На Синдзуку было многолюдно. Опять моросил дождь. Нарядно одетые люди в разноцветных плащах прохаживались по мокрым тротуарам. Обнявшись, гуляли влюбленные. Их мокрые лица светились счастьем, белые зубы сверкали в улыбках.
Раньше, наблюдая счастливых людей, Мицу чувствовала себя несчастной, никому не нужной, однако сейчас она не ощущала ни горя, ни зависти. Только усталость… непреодолимую усталость…
Из окна дома слышалась песня:
Вдруг в толпе прохожих мелькнуло знакомое лицо. Это была Миура Марико — девушка, с которой Мицу работала на фабрике. Миура была в красивом, ярком плаще, под мышкой держала большой сверток — она только что вышла из ателье мод.
Хотя Миура была из богатой семьи — это знали все на фабрике, — она была доброй и простой в обхождении. Но, увидев Миуру, Мицу прикрылась зонтом — не потому, что не обрадовалась встрече, просто ей сейчас было не до разговоров…
Как отличается мир Мицу от мира Марико. Марико могла бы жить не работая, но работает, чтобы чем-то заполнить время. А попробовала бы Мицу прожить без работы! «Скоро Марико выйдет замуж за хорошего человека, а меня никто не возьмет. Кому я нужна?»
Марико счастливая, и на запястье у нее нет этих проклятых пятен.

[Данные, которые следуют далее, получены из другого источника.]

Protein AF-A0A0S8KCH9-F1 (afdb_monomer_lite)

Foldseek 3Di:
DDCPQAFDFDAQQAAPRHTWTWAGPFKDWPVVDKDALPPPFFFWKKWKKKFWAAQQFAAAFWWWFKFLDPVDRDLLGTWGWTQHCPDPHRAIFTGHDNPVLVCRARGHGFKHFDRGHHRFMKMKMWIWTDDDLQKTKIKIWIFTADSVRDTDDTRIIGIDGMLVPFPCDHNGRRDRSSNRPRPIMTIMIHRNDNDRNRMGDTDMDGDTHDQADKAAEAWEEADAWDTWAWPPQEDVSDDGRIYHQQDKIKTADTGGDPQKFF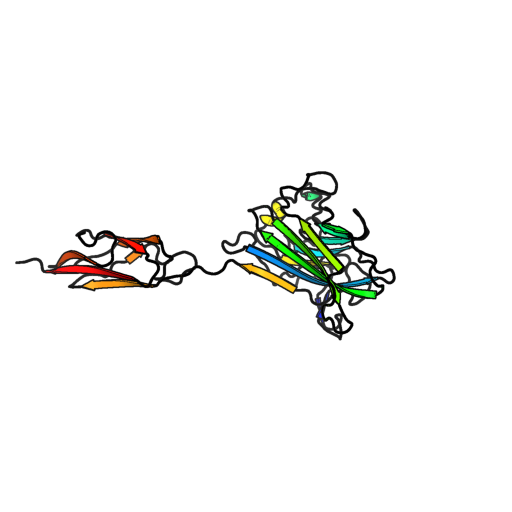QAKPQFPGRRDRDRITIHRHHPYHTYMYTYMDGDDD

Sequence (298 aa):
MTDDNGSNVEAGIGVAGSTGVADGQWIFTWVAQPFDWNAADFVGVNFQADFQTDGSGHFDDDRVGWMIRDDDNSSDHIFGVQMDPGGSGYNIEAYWDGDTFGDDGGRTSIVDLPTLSANAWYRLRAEITKLTATSARIDVSLTELDGSGNPGAVVASGSIPDTDLLPDTPGEEIPNPGYFTATTIWPAYKNYQAIAGAADNACYEVVTSAPPTCYALTLGHTGQGSDPLATPANSTGCAAGEYVSGEEIQLSGAVPDAGWHIDSWTGTDNDSSTADSNTVTMPASAHAAAVNYTEIPP

Secondary structure (DSSP, 8-state):
----SS--EEETSSGGG-EEE---SS-EE-TTS-B-TT-TTEEEEEEEEEEE--TTS---SEEEEEES-SS---GGGEEEEEEESSTT-SEEEEEEEETTTTEEEE--EEEE---PPTT-EEEEEEEEEE-SSS-EEEEEEEEEE-TTS-EEEEEEEEEES-GGGS--BTTBPPPPTHHHH-S-BEEEEE--SSSTT-EEEEEEEEEEPPPPPEEEEEEEEESSBPPPEEESSS-TTSPTTEEETT-EEEEE---BPTTEEEEEEESSTTTT--SS-EEEE--SS-EEEEEEEEEPP-

Structure (mmCIF, N/CA/C/O backbone):
data_AF-A0A0S8KCH9-F1
#
_entry.id   AF-A0A0S8KCH9-F1
#
loop_
_atom_site.group_PDB
_atom_site.id
_atom_site.type_symbol
_atom_site.label_atom_id
_atom_site.label_alt_id
_atom_site.label_comp_id
_atom_site.labe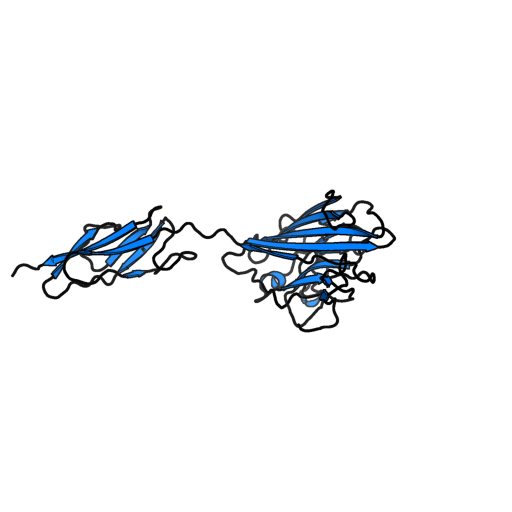l_asym_id
_atom_site.label_entity_id
_atom_site.label_seq_id
_atom_site.pdbx_PDB_ins_code
_atom_site.Cartn_x
_atom_site.Cartn_y
_atom_site.Cartn_z
_atom_site.occupancy
_atom_site.B_iso_or_equiv
_atom_site.auth_seq_id
_atom_site.auth_comp_id
_atom_site.auth_asym_id
_atom_site.auth_atom_id
_atom_site.pdbx_PDB_model_num
ATOM 1 N N . MET A 1 1 ? -12.793 1.872 -18.825 1.00 43.81 1 MET A N 1
ATOM 2 C CA . MET A 1 1 ? -12.414 2.285 -20.188 1.00 43.81 1 MET A CA 1
ATOM 3 C C . MET A 1 1 ? -12.982 3.670 -20.396 1.00 43.81 1 MET A C 1
ATOM 5 O O . MET A 1 1 ? -14.180 3.792 -20.621 1.00 43.81 1 MET A O 1
ATOM 9 N N . THR A 1 2 ? -12.128 4.669 -20.255 1.00 38.78 2 THR A N 1
ATOM 10 C CA . THR A 1 2 ? -12.215 5.948 -20.958 1.00 38.78 2 THR A CA 1
ATOM 11 C C . THR A 1 2 ? -10.880 6.064 -21.683 1.00 38.78 2 THR A C 1
ATOM 13 O O . THR A 1 2 ? -9.823 5.851 -21.095 1.00 38.78 2 THR A O 1
ATOM 16 N N . ASP A 1 3 ? -10.975 6.179 -22.999 1.00 49.19 3 ASP A N 1
ATOM 17 C CA . ASP A 1 3 ? -9.914 6.162 -23.994 1.00 49.19 3 ASP A CA 1
ATOM 18 C C . ASP A 1 3 ? -9.454 7.594 -24.274 1.00 49.19 3 ASP A C 1
ATOM 20 O O . ASP A 1 3 ? -9.648 8.125 -25.363 1.00 49.19 3 ASP A O 1
ATOM 24 N N . ASP A 1 4 ? -8.821 8.243 -23.301 1.00 43.50 4 ASP A N 1
ATOM 25 C CA . ASP A 1 4 ? -8.231 9.564 -23.532 1.00 43.50 4 ASP A CA 1
ATOM 26 C C . ASP A 1 4 ? -6.887 9.439 -24.253 1.00 43.50 4 ASP A C 1
ATOM 28 O O . ASP A 1 4 ? -5.846 9.730 -23.679 1.00 43.50 4 ASP A O 1
ATOM 32 N N . ASN A 1 5 ? -6.893 8.970 -25.509 1.00 47.81 5 ASN A N 1
ATOM 33 C CA . ASN A 1 5 ? -5.774 8.980 -26.471 1.00 47.81 5 ASN A CA 1
ATOM 34 C C . ASN A 1 5 ? -4.389 8.476 -25.987 1.00 47.81 5 ASN A C 1
ATOM 36 O O . ASN A 1 5 ? -3.420 8.597 -26.737 1.00 47.81 5 ASN A O 1
ATOM 40 N N . GLY A 1 6 ? -4.263 7.938 -24.775 1.00 53.25 6 GLY A N 1
ATOM 41 C CA . GLY A 1 6 ? -3.028 7.436 -24.189 1.00 53.25 6 GLY A CA 1
ATOM 42 C C . GLY A 1 6 ? -2.731 6.000 -24.571 1.00 53.25 6 GLY A C 1
ATOM 43 O O . GLY A 1 6 ? -3.467 5.376 -25.338 1.00 53.25 6 GLY A O 1
ATOM 44 N N . SER A 1 7 ? -1.621 5.493 -24.035 1.00 57.47 7 SER A N 1
ATOM 45 C CA . SER A 1 7 ? -1.246 4.082 -24.143 1.00 57.47 7 SER A CA 1
ATOM 46 C C . SER A 1 7 ? -2.452 3.203 -23.758 1.00 57.47 7 SER A C 1
ATOM 48 O O . SER A 1 7 ? -3.098 3.444 -22.738 1.00 57.47 7 SER A O 1
ATOM 50 N N . ASN A 1 8 ? -2.805 2.209 -24.576 1.00 65.00 8 ASN A N 1
ATOM 51 C CA . ASN A 1 8 ? -3.964 1.335 -24.342 1.00 65.00 8 ASN A CA 1
ATOM 52 C C . ASN A 1 8 ? -3.518 -0.085 -23.999 1.00 65.00 8 ASN A C 1
ATOM 54 O O . ASN A 1 8 ? -2.511 -0.569 -24.506 1.00 65.00 8 ASN A O 1
ATOM 58 N N . VAL A 1 9 ? -4.293 -0.791 -23.176 1.00 67.50 9 VAL A N 1
ATOM 59 C CA . VAL A 1 9 ? -4.067 -2.224 -22.948 1.00 67.50 9 VAL A CA 1
ATOM 60 C C . VAL A 1 9 ? -4.644 -3.006 -24.122 1.00 67.50 9 VAL A C 1
ATOM 62 O O . VAL A 1 9 ? -5.864 -3.057 -24.298 1.00 67.50 9 VAL A O 1
ATOM 65 N N . GLU A 1 10 ? -3.779 -3.634 -24.914 1.00 67.69 10 GLU A N 1
ATOM 66 C CA . GLU A 1 10 ? -4.179 -4.385 -26.105 1.00 67.69 10 GLU A CA 1
ATOM 67 C C . GLU A 1 10 ? -3.773 -5.857 -25.989 1.00 67.69 10 GLU A C 1
ATOM 69 O O . GLU A 1 10 ? -2.685 -6.213 -25.537 1.00 67.69 10 GLU A O 1
ATOM 74 N N . ALA A 1 11 ? -4.670 -6.753 -26.400 1.00 69.25 11 ALA A N 1
ATOM 75 C CA . ALA A 1 11 ? -4.361 -8.175 -26.466 1.00 69.25 11 ALA A CA 1
ATOM 76 C C . ALA A 1 11 ? -3.477 -8.466 -27.688 1.00 69.25 11 ALA A C 1
ATOM 78 O O . ALA A 1 11 ? -3.799 -8.045 -28.798 1.00 69.25 11 ALA A O 1
ATOM 79 N N . GLY A 1 12 ? -2.415 -9.251 -27.510 1.00 67.62 12 GLY A N 1
ATOM 80 C CA . GLY A 1 12 ? -1.571 -9.717 -28.610 1.00 67.62 12 GLY A CA 1
ATOM 81 C C . GLY A 1 12 ? -0.370 -8.832 -28.935 1.00 67.62 12 GLY A C 1
ATOM 82 O O . GLY A 1 12 ? 0.409 -9.215 -29.807 1.00 67.62 12 GLY A O 1
ATOM 83 N N . ILE A 1 13 ? -0.209 -7.690 -28.259 1.00 68.19 13 ILE A N 1
ATOM 84 C CA . ILE A 1 13 ? 0.935 -6.788 -28.462 1.00 68.19 13 ILE A CA 1
ATOM 85 C C . ILE A 1 13 ? 2.081 -7.037 -27.477 1.00 68.19 13 ILE A C 1
ATOM 87 O O . ILE A 1 13 ? 3.176 -6.543 -27.707 1.00 68.19 13 ILE A O 1
ATOM 91 N N . GLY A 1 14 ? 1.852 -7.791 -26.401 1.00 62.06 14 GLY A N 1
ATOM 92 C CA . GLY A 1 14 ? 2.898 -8.158 -25.453 1.00 62.06 14 GLY A CA 1
ATOM 93 C C . GLY A 1 14 ? 3.724 -9.364 -25.919 1.00 62.06 14 GLY A C 1
ATOM 94 O O . GLY A 1 14 ? 3.504 -9.949 -26.991 1.00 62.06 14 GLY A O 1
ATOM 95 N N . VAL A 1 15 ? 4.696 -9.765 -25.102 1.00 61.81 15 VAL A N 1
ATOM 96 C CA . VAL A 1 15 ? 5.619 -10.865 -25.394 1.00 61.81 15 VAL A CA 1
ATOM 97 C C . VAL A 1 15 ? 4.848 -12.156 -25.676 1.00 61.81 15 VAL A C 1
ATOM 99 O O . VAL A 1 15 ? 3.951 -12.567 -24.945 1.00 61.81 15 VAL A O 1
ATOM 102 N N . ALA A 1 16 ? 5.206 -12.828 -26.773 1.00 64.19 16 ALA A N 1
ATOM 103 C CA . ALA A 1 16 ? 4.545 -14.052 -27.236 1.00 64.19 16 ALA A CA 1
ATOM 104 C C . ALA A 1 16 ? 3.019 -13.916 -27.471 1.00 64.19 16 ALA A C 1
ATOM 106 O O . ALA A 1 16 ? 2.307 -14.923 -27.491 1.00 64.19 16 ALA A O 1
ATOM 107 N N . GLY A 1 17 ? 2.521 -12.695 -27.702 1.00 63.19 17 GLY A N 1
ATOM 108 C CA . GLY A 1 17 ? 1.103 -12.418 -27.935 1.00 63.19 17 GLY A CA 1
ATOM 109 C C . GLY A 1 17 ? 0.279 -12.273 -26.652 1.00 63.19 17 GLY A C 1
ATOM 110 O O . GLY A 1 17 ? -0.940 -12.460 -26.693 1.00 63.19 17 GLY A O 1
ATOM 111 N N . SER A 1 18 ? 0.923 -11.971 -25.522 1.00 69.38 18 SER A N 1
ATOM 112 C CA . SER A 1 18 ? 0.260 -11.558 -24.282 1.00 69.38 18 SER A CA 1
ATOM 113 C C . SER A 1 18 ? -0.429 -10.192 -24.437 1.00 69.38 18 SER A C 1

О, как все противно! Противна Миура-сан, противен весь мир. Впервые в сердце Мицу не было ни сострадания, ни жалости. Она с ненавистью смотрела на влюбленных, в обнимку гулявших по улице. Ей было бы легче, если бы ее окружали люди, такие же несчастные, как она. Но почему она одна должна быть несчастной?

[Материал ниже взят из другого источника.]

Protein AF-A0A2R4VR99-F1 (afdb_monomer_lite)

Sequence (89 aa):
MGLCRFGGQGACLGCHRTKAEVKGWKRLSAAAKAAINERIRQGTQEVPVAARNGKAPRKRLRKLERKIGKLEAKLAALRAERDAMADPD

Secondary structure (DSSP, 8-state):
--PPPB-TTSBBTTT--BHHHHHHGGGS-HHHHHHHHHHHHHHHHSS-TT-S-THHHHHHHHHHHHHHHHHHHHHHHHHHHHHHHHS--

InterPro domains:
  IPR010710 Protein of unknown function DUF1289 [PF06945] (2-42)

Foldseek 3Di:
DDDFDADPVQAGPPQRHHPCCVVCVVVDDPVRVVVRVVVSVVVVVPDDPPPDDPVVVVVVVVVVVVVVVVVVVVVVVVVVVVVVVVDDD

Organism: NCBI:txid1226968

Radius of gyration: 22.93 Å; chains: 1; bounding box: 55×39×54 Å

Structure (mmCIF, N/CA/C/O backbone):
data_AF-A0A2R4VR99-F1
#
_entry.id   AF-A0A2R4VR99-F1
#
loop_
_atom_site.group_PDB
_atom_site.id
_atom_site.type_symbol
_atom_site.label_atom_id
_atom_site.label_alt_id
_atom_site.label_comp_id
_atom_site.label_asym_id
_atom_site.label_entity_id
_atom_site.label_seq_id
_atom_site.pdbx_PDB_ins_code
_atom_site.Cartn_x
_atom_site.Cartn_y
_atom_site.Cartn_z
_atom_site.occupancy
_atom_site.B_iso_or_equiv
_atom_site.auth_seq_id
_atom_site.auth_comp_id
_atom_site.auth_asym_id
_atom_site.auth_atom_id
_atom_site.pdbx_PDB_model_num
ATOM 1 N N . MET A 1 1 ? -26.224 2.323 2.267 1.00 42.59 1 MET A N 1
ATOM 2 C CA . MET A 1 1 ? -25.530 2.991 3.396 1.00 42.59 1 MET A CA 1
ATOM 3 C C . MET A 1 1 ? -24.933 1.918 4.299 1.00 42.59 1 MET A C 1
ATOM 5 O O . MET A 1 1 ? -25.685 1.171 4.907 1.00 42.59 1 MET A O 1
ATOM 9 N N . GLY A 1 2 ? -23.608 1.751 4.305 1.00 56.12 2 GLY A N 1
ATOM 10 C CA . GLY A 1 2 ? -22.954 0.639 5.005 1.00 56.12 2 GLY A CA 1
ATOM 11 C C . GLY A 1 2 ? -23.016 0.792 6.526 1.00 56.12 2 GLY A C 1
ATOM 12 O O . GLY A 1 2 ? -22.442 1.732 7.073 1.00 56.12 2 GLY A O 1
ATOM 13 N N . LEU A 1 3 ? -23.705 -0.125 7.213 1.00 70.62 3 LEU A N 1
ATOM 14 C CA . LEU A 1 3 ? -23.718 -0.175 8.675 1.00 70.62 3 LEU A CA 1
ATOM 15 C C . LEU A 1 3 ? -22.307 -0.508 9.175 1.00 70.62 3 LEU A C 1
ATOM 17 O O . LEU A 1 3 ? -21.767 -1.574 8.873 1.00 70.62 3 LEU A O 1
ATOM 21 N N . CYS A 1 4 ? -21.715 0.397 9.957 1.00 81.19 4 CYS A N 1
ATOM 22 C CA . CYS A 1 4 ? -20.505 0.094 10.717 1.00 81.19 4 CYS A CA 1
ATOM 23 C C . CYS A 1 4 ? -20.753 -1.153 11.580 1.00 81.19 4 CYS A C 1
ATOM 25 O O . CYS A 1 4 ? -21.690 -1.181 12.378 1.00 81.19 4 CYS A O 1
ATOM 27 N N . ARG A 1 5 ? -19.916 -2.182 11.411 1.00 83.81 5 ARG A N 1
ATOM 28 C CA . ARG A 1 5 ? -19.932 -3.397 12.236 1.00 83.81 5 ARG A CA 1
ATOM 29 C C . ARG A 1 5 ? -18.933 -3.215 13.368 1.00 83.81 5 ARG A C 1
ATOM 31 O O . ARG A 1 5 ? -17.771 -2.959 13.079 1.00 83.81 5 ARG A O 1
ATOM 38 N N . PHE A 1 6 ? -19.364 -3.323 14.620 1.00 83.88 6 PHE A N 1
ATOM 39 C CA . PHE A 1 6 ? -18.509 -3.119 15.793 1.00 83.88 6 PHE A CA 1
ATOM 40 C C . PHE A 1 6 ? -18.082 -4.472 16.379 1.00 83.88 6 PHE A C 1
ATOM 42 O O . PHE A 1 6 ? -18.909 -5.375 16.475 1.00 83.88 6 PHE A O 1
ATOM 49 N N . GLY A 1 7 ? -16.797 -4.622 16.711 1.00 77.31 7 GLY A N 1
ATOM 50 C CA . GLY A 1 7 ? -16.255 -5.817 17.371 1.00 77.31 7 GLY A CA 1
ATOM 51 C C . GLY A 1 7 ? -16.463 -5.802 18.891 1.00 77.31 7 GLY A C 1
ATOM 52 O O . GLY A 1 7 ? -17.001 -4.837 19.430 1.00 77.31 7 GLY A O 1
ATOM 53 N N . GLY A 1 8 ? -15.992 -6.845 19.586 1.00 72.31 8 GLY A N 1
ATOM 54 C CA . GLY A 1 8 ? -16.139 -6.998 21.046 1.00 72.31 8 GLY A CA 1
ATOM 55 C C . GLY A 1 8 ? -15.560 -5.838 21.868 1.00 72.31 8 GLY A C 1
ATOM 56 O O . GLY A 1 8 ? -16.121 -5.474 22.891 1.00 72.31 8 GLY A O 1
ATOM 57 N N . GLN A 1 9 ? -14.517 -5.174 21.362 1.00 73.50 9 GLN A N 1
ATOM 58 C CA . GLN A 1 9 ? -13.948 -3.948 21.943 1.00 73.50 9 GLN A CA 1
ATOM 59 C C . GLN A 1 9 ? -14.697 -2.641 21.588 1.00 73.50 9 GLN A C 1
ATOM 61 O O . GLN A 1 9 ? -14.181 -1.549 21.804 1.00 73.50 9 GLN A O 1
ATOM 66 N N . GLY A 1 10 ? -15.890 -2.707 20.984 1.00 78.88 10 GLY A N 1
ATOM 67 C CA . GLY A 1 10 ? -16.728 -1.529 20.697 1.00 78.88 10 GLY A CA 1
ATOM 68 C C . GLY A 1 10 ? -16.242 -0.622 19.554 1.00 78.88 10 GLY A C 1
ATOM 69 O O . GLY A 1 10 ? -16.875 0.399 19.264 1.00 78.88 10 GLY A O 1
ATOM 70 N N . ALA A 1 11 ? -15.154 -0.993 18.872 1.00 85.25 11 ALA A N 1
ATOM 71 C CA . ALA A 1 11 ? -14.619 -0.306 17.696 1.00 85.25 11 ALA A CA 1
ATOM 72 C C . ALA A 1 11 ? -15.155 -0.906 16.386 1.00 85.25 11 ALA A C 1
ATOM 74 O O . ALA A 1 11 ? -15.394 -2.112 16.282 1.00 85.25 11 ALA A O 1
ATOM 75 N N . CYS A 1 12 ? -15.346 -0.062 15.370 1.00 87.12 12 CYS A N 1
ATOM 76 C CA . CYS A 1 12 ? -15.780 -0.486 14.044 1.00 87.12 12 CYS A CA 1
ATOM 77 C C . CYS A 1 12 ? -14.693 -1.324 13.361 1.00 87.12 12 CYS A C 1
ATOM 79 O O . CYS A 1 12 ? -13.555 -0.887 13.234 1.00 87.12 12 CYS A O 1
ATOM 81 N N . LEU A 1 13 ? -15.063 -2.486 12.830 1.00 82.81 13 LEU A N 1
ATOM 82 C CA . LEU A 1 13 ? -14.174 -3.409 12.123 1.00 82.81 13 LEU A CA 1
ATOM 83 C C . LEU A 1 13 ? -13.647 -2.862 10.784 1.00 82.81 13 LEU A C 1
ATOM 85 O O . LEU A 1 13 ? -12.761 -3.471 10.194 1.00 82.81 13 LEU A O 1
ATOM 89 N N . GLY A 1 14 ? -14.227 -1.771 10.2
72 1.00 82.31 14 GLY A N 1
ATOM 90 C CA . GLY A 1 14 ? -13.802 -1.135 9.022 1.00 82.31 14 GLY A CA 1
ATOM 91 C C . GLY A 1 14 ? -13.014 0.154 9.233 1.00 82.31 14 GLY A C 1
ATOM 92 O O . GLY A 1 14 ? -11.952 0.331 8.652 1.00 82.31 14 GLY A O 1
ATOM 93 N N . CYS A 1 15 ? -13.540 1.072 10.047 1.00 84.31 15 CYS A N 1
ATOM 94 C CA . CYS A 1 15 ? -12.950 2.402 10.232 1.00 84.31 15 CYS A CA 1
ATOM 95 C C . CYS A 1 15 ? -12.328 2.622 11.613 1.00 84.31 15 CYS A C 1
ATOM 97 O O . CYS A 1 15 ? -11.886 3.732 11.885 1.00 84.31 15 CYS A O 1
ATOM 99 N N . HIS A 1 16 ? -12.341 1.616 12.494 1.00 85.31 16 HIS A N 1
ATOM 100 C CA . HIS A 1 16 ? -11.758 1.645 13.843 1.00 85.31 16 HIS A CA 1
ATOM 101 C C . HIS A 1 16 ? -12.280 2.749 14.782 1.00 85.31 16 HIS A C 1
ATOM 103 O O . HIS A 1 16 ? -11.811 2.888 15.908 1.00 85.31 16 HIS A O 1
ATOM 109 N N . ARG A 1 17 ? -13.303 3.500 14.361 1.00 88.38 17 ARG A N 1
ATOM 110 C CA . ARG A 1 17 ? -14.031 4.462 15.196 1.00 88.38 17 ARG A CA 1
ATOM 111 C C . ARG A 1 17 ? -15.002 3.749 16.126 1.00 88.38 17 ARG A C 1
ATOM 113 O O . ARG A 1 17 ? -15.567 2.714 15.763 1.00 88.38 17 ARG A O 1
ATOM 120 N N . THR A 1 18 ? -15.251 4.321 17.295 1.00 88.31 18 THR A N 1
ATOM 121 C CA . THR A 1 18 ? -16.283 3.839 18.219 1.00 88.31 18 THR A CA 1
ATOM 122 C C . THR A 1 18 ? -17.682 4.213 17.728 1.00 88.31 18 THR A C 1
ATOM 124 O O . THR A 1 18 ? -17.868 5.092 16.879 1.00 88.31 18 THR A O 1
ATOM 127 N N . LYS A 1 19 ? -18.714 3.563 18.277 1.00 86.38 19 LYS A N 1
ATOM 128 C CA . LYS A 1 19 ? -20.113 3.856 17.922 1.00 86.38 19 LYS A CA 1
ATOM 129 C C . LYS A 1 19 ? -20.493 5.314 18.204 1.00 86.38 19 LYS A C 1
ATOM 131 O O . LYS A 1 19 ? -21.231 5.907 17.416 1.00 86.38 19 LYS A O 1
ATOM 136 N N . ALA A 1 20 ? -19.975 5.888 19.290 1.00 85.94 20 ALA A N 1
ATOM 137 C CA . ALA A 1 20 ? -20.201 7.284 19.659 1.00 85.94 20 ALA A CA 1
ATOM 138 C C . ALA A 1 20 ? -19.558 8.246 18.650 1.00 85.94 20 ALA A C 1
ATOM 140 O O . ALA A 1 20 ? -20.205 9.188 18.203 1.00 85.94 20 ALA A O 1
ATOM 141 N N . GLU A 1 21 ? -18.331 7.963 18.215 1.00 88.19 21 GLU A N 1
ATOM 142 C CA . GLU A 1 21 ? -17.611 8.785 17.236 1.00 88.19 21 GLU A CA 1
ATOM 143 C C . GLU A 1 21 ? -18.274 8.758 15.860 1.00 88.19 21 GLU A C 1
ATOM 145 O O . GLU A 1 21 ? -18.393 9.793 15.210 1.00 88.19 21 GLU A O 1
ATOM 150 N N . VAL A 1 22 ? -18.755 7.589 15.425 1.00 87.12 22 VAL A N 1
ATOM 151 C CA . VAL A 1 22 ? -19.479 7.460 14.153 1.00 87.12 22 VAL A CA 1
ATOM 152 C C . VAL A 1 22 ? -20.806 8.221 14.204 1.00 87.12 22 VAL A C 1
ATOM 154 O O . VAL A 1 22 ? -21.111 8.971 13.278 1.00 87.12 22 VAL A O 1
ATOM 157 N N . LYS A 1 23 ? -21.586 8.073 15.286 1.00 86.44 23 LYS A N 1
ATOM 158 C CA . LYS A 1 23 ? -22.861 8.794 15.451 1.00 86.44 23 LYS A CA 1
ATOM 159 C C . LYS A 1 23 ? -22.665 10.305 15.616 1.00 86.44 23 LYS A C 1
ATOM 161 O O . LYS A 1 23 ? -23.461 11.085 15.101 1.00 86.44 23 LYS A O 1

С трудом переставляя ноги, Мицу притащилась на станцию Синдзуку.
Мы все постоянно куда-то торопимся, Мицу же некуда было спешить. Оставалось одно: вернуться в Кавадзаки, в свою нору…
Она с ужасом думала о работе, представляя, как ее окружат девушки и с притворным участием станут расспрашивать.
— Надеюсь, Мицу-сан, ничего страшного? Хорошо, что не сифилис… Мы так беспокоились… Ведь тело — наш капитал… Нужно беречь себя… — звенело в ее ушах.
На станции толпились люди в плащах и с зонтами. Откуда-то несло вонью.
Купив билет, Мицу выпила стакан молока. Старик в форме Армии спасения играл на аккордеоне. Не у него ли тогда в Сибуе Мицу купила крестики… За спиной старика висела бумага с иероглифами: «Христос, взлюбивщий нас всех…»
«Бессмысленные, ничего не значащие слова. Если бог существует, почему ему нет дела до моих несчастий?
Почему я не родилась такой, как Миура-сан? Если бы я была немножко красивей, может быть, Ёсиока-сан не ушел бы от меня?
Почему каждую ночь, когда на улице сыро и холодно, я должна, стоя под дождем, заманивать клиентов, которые говорят мне в лицо: «Ну и рожа!»?»
— До Одембы…
Она прислушалась. Неужели пора? Железнодорожный служащий повторил в микрофон:
— Электропоезд до Коханды прибывает на станцию Синдзуку.
Пассажиры собрались на платформе. Нет, послышалось…
И вдруг Мицу почувствовала, как в ее груди поднимается отчаяние, которое она не может преодолеть…
Она показалась себе совершенно одинокой, беспомощной, никому не нужной, больной собачонкой, безжалостно выброшенной на улицу, которая называется жизнью.
Прислонившись к закопченной стене туннеля, Мицу, не стесняясь прохожих, громко заплакала…
Пятна на запястье (3)
В полдень, когда нависший над домами туман поредел, Мицу села в поезд.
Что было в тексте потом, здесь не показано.